Filer with leveldb3 causes data loss; leveldb2 works fine

Question

Filer with leveldb3 causes data loss; leveldb2 works fine

vmihailenco opened this issue 3 months ago · comments

Vladimir Mihailenco commented 3 months ago

When using multiple Filer+S3 with leveldb3, the whole bucket can suddenly disappear after a bunch of files are deleted. Simply replacing it with leveldb2 makes the issue unreproducible.

There is nothing in the logs except that master receives notifications that a bunch of volumes are empty/removed when the bucket disappears. Sometimes the bucket is fully gone, sometimes it is just a missing folder. The volume seems to be gone too so it looks like filer decides that it is time to delete the bucket....

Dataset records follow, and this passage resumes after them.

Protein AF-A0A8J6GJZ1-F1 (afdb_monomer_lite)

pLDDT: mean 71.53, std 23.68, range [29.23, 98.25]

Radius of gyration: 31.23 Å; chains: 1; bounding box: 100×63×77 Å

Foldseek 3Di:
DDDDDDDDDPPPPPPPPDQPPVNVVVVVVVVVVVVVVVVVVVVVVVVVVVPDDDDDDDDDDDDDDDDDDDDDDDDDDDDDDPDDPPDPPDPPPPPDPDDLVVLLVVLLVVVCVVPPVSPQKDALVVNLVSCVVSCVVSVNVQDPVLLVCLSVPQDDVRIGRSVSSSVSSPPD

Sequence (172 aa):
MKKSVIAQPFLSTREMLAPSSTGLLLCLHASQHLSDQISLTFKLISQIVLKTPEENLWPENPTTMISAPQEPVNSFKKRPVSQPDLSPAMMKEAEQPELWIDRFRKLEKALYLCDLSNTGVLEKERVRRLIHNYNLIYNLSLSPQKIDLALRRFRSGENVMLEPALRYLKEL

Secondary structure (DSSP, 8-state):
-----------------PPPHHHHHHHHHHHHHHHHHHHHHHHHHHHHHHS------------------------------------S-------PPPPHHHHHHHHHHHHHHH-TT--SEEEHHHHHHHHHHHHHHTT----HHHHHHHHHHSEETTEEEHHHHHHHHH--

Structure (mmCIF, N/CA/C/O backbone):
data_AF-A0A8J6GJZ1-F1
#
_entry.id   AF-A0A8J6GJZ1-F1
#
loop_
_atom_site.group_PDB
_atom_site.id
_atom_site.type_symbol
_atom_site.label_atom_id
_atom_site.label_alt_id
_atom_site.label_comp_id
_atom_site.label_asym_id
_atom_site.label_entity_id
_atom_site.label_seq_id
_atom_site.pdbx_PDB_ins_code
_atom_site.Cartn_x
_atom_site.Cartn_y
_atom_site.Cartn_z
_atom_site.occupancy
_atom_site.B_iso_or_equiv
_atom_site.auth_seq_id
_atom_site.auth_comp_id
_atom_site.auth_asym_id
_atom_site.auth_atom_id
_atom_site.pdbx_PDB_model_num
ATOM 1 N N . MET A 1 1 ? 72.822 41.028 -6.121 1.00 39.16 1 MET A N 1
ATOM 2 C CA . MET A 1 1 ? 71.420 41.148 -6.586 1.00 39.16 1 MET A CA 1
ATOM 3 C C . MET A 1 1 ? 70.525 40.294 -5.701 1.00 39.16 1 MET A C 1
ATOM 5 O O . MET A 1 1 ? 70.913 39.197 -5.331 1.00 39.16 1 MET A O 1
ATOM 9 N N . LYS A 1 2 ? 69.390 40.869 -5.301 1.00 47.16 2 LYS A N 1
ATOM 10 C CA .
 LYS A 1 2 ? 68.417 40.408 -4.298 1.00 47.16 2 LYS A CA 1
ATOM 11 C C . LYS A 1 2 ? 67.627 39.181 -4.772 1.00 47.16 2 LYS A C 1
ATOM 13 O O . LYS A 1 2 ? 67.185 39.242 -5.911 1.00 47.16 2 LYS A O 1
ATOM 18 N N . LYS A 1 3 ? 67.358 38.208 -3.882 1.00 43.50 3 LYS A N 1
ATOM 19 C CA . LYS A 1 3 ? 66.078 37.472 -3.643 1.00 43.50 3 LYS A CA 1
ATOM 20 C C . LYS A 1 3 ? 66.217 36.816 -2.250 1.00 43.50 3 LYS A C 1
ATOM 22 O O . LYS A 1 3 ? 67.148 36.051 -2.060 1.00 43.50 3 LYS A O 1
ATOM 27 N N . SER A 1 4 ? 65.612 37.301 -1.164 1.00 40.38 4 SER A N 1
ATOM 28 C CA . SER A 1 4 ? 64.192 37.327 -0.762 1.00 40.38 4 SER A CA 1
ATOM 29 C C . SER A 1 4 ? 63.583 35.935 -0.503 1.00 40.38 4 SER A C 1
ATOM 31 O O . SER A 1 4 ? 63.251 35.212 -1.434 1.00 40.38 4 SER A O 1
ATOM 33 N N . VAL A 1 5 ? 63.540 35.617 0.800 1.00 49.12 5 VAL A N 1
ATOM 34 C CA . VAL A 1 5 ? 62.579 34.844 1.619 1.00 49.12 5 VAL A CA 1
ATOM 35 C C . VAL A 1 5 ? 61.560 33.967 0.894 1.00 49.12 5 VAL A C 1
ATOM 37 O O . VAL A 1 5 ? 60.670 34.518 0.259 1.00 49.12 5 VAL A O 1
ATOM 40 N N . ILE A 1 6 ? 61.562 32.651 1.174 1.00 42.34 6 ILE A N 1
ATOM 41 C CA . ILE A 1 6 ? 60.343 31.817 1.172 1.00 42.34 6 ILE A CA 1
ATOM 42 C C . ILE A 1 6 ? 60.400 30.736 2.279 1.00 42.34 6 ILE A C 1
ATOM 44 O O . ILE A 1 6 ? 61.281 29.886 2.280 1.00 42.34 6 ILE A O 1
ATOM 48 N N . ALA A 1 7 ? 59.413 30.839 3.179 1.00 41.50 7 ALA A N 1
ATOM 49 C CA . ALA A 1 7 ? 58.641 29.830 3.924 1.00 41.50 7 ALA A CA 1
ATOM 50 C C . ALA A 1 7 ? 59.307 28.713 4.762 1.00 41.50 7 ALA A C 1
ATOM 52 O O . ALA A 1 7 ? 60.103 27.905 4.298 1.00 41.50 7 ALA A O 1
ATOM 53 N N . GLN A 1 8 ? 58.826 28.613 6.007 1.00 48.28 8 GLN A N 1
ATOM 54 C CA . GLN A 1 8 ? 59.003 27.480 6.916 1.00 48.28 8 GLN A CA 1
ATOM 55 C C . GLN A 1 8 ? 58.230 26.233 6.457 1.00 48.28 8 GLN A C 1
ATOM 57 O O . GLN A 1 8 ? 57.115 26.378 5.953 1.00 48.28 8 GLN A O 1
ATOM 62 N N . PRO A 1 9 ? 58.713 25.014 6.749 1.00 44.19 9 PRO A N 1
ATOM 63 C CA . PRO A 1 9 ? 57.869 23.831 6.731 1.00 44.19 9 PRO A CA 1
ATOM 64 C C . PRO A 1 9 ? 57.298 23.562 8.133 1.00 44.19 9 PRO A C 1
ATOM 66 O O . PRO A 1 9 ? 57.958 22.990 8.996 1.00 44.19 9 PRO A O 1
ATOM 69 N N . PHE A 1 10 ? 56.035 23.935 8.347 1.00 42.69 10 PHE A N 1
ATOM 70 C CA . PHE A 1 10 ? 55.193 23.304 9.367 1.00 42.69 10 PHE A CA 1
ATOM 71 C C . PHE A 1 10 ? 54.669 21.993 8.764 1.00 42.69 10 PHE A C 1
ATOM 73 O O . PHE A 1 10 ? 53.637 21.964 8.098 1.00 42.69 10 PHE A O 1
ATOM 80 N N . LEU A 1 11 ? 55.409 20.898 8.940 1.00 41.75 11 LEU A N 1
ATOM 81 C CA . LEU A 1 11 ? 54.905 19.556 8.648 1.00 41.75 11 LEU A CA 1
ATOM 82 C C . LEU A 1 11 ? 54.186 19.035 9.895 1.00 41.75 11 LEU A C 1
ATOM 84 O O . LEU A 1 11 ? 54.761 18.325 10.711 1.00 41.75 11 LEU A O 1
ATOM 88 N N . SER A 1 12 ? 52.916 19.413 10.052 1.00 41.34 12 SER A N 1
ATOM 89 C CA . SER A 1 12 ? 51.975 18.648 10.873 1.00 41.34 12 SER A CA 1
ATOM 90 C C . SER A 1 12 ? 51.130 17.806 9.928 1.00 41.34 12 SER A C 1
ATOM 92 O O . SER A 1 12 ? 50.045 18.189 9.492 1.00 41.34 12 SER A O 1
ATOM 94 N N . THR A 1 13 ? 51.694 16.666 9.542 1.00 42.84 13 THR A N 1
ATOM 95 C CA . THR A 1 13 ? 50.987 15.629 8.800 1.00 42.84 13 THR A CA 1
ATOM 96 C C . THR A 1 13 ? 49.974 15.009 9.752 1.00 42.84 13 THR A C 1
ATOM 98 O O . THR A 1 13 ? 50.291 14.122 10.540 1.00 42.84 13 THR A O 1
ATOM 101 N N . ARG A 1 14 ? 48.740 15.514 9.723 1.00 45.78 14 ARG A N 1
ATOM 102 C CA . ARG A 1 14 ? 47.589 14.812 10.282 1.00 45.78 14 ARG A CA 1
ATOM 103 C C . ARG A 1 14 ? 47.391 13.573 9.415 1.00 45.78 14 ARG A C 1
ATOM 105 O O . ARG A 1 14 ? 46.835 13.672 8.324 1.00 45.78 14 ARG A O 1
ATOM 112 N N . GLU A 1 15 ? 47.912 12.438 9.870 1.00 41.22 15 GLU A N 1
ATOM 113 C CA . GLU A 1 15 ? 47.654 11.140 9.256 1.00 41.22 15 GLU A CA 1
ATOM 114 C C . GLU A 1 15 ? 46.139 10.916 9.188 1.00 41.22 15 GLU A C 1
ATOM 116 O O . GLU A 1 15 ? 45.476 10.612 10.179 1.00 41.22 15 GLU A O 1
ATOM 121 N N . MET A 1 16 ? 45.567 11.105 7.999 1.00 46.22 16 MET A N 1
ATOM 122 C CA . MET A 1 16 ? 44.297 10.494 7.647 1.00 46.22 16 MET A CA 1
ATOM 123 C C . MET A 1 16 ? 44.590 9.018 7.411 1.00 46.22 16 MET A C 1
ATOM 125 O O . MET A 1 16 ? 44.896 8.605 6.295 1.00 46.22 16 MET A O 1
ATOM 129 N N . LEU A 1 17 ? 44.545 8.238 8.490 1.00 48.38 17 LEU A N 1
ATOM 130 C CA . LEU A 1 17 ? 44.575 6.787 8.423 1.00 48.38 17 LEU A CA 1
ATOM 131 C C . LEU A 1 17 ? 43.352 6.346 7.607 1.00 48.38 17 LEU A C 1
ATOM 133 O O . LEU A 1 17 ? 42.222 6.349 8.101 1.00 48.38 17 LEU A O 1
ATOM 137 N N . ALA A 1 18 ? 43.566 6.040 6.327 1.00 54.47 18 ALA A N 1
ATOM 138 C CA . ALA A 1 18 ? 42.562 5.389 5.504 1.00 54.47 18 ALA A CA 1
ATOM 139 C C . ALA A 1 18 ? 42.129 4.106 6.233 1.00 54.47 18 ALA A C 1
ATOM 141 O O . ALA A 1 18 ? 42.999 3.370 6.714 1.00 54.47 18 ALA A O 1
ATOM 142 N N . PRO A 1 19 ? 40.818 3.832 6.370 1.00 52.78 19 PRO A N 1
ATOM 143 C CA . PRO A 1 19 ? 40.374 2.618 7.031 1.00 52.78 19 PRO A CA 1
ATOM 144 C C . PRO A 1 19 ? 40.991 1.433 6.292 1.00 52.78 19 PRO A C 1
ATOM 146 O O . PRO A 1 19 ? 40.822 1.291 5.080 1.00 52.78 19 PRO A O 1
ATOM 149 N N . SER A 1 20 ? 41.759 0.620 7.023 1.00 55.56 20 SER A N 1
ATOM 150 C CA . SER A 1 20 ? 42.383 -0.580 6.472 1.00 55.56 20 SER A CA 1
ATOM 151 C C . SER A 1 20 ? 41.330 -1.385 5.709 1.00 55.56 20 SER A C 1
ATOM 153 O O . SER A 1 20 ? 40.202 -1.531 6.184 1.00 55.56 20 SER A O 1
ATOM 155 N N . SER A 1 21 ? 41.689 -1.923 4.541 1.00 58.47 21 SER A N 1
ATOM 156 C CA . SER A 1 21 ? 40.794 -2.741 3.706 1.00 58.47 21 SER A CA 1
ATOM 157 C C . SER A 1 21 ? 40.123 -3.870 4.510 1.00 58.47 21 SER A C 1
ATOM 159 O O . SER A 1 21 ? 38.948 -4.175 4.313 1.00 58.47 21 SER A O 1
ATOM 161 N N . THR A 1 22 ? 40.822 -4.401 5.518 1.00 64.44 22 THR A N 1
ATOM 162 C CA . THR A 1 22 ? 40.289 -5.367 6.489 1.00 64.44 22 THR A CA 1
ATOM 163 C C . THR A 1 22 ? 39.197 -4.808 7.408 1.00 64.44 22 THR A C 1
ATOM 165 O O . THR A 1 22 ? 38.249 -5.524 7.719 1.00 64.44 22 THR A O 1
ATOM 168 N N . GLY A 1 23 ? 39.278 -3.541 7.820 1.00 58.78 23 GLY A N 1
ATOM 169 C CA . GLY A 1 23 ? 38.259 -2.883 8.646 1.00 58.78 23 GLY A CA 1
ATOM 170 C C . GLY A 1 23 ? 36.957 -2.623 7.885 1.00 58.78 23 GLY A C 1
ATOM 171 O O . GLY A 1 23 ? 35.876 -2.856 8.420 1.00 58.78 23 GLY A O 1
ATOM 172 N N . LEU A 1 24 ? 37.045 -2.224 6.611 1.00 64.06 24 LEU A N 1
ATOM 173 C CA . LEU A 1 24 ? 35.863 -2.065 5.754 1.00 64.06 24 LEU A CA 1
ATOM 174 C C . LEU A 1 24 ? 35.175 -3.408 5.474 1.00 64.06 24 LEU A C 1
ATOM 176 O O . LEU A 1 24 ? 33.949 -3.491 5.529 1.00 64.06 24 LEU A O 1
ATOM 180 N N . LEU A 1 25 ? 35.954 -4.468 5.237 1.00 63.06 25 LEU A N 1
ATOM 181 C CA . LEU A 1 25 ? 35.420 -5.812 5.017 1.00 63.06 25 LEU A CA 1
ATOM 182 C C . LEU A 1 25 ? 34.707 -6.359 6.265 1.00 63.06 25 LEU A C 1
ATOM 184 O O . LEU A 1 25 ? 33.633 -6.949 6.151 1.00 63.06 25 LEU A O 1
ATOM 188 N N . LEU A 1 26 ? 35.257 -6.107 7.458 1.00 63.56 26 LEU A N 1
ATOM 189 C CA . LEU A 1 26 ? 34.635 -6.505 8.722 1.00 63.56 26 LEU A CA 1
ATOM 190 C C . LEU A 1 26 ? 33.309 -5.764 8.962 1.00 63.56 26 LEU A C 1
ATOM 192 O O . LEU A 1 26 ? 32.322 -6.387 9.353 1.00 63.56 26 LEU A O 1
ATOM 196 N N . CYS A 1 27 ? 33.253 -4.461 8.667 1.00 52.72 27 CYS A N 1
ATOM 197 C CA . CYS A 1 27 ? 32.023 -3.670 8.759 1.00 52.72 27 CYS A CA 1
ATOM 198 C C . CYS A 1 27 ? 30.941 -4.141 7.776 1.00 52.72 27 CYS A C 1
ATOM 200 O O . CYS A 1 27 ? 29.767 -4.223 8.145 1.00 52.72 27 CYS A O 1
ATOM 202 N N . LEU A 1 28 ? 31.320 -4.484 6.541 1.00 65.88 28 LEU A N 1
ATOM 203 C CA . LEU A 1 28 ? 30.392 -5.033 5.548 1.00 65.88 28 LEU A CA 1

I was able to reproduce the issue by adding/removing a ClickHouse partition back and forth using S3.

Servers have a good network and cluster.check reports no issues.

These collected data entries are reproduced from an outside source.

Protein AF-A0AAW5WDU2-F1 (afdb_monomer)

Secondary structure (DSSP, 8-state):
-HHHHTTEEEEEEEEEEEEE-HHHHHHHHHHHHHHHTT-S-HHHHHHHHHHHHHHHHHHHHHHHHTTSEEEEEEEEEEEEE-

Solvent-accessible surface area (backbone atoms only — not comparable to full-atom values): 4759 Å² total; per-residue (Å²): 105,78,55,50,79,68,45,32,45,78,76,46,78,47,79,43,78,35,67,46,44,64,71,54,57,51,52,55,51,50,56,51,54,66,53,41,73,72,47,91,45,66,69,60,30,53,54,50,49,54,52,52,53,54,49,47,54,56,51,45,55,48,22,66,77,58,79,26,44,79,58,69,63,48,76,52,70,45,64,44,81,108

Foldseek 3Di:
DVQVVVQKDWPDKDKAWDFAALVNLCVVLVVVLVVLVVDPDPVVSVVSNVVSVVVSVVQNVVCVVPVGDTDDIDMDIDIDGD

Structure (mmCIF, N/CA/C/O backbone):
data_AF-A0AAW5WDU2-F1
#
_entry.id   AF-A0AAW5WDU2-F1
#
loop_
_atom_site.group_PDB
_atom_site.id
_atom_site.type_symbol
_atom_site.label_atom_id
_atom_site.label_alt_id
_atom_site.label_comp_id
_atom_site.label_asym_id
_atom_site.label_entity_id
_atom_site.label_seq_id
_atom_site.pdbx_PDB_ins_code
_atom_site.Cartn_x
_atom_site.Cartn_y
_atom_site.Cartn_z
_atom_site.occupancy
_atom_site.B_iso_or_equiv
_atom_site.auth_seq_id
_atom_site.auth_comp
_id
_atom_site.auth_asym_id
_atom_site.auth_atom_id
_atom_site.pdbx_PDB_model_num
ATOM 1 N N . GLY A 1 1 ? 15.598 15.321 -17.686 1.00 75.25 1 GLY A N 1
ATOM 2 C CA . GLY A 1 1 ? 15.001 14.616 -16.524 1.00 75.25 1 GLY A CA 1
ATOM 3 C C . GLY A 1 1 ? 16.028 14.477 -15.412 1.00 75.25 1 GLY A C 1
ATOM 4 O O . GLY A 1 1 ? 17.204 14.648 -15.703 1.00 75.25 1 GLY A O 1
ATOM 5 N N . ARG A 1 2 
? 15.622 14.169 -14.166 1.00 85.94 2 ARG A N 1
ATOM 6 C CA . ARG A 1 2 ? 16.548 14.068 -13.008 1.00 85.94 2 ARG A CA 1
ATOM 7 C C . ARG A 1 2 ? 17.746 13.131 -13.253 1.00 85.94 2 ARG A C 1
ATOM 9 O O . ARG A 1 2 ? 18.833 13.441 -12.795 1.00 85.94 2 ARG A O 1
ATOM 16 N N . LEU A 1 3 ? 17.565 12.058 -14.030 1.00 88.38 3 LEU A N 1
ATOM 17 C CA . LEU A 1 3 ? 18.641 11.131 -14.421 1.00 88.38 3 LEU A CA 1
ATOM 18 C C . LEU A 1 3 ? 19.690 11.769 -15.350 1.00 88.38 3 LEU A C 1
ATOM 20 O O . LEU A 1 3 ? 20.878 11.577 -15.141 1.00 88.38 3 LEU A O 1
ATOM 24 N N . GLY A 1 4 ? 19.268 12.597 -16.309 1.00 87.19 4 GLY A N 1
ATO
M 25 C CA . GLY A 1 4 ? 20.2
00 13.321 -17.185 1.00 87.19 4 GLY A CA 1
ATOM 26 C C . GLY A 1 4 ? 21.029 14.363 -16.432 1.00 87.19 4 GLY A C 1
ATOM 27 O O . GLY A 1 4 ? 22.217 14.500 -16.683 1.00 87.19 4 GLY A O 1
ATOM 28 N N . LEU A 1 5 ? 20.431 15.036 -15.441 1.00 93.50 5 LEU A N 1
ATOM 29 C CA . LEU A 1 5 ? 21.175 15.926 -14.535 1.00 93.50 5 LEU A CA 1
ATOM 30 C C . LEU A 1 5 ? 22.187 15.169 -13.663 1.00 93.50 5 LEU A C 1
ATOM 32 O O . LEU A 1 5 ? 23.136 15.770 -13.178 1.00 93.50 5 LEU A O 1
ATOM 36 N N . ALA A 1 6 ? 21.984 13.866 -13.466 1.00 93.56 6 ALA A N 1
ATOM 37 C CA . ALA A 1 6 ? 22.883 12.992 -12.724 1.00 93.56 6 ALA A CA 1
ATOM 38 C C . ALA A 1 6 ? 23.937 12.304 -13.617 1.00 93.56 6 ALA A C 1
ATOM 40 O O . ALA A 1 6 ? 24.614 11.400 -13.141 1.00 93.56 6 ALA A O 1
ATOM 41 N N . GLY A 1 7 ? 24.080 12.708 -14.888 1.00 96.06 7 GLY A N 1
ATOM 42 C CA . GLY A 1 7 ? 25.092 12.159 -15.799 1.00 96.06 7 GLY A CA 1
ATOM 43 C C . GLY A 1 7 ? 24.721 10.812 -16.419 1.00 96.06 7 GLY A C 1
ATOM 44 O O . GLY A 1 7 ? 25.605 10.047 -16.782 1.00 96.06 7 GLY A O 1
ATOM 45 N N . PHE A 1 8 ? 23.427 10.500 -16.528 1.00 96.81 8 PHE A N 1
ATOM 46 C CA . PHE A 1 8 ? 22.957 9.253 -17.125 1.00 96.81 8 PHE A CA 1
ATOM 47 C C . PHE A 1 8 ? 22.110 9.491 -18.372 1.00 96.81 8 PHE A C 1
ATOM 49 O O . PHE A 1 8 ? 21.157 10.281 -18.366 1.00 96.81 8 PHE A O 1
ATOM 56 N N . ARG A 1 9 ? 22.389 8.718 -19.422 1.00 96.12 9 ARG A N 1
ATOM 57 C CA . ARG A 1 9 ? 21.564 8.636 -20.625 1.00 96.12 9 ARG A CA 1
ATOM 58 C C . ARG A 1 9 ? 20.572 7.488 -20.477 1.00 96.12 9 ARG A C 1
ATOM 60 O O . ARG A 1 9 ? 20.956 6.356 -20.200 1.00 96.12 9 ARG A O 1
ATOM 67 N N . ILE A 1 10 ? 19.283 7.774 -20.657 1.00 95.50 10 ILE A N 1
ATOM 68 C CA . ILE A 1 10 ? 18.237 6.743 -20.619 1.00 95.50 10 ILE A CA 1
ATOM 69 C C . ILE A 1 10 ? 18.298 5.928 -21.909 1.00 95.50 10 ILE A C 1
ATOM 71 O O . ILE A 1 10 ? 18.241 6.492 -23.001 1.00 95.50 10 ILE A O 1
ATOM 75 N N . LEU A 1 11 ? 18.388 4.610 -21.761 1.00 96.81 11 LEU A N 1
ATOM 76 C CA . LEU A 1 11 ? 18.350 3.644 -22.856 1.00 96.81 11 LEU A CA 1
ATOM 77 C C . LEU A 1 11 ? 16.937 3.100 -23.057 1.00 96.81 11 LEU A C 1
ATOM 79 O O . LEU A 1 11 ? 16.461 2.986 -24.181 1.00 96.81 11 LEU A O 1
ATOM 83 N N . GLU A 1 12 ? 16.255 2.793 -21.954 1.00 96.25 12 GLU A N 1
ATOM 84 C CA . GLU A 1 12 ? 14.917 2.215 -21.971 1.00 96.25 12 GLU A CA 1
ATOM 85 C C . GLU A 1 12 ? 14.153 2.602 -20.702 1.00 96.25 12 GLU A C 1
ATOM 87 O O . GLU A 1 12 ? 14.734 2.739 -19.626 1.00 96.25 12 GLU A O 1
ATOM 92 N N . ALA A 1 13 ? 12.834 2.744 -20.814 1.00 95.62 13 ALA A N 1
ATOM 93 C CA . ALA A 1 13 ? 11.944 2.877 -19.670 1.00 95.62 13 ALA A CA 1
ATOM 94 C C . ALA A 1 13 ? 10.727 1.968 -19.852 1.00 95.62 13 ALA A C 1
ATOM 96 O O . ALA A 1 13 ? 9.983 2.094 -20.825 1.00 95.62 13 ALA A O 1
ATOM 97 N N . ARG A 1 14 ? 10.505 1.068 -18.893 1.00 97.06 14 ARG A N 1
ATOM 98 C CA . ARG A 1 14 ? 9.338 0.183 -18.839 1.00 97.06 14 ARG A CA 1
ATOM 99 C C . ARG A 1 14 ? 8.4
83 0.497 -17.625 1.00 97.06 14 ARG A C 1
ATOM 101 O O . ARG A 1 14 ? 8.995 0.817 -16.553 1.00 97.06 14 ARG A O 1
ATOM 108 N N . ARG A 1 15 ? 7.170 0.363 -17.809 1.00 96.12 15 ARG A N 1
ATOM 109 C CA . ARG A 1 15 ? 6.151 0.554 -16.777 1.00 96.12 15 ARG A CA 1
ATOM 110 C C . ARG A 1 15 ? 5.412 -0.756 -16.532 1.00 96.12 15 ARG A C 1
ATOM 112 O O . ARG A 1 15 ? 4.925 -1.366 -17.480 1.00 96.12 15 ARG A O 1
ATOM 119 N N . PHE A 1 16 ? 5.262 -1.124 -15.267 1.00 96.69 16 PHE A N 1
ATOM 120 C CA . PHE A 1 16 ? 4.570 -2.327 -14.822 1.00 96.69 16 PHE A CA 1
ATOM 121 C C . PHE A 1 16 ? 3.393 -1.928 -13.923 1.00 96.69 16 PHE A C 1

version 8000GB 3.63 54d7748a4a54d94a31ce04d05db801faeff4f690 linux amd64

weed master -ip={{ weed_domain }} -ip.bind=0.0.0.0 -mdir=./master -defaultReplication=001 -volumePreallocate -disableHttp

weed filer -s3 -s3.config=/etc/seaweedfs/s3_config.json -master={{ masters | join(',') }}

weed volume -mserver={{ masters | join(',') }} -ip={{ weed_domain }} -ip.bind=0.0.0.0 -port={{ port }} -dir={{ dir }} -index=leveldb -max=0 -idleTimeout=60 -dataCenter=dc1 -rack=rack1

Filer config:

[filer.options]
recursive_delete = true
#max_file_name_length = 255

[leveldb3]
enabled = true
dir = "./filerldb3"

Hard to tell if that is enough to reproduce the issue, but I'd like to also confirm few things:

Is it okay that all filers logs are full of these messages (repeats every second):

I0309 11:20:57.355525 filer_grpc_server_sub_meta.go:130 read on disk filer:XXX.XXX.5.82:8888@XXX.XXX.5.82:63030 local subscribe / from 2024-03-09 10:20:37.530843927 +0000 UTC
I0309 11:20:57.355620 filer_grpc_server_sub_meta.go:149 read in memory filer:XXX.XXX.5.82:8888@XXX.XXX.5.82:63030 local subscribe / from 2024-03-09 10:20:37.530843927 +0000 UTC
I0309 11:20:58.414201 filer_grpc_server_sub_meta.go:296 + local listener filer:XXX.XXX.187.112:8888@XXX.XXX.187.112:13910 clientId -532674855 clientEpoch 16650
I0309 11:20:58.414227 filer_grpc_server_sub_meta.go:117  + filer:XXX.XXX.187.112:8888@XXX.XXX.187.112:13910 local subscribe / from 2024-03-09 08:41:49.725816183 +0000 UTC clientId:-532674855
I0309 11:20:58.414238 filer_grpc_server_sub_meta.go:112 disconnect filer:XXX.XXX.187.112:8888@XXX.XXX.187.112:45252 local subscriber / clientId:-532674855
I0309 11:20:58.414256 filer_grpc_server_sub_meta.go:312 - local listener filer:XXX.XXX.187.112:8888@XXX.XXX.187.112:45252 clientId -532674855 clientEpoch 16647

Is it okay to have orphan entries reported by volume.fsck? I have several filers, but they should all be in sync because I am not writing anything to them for few minutes.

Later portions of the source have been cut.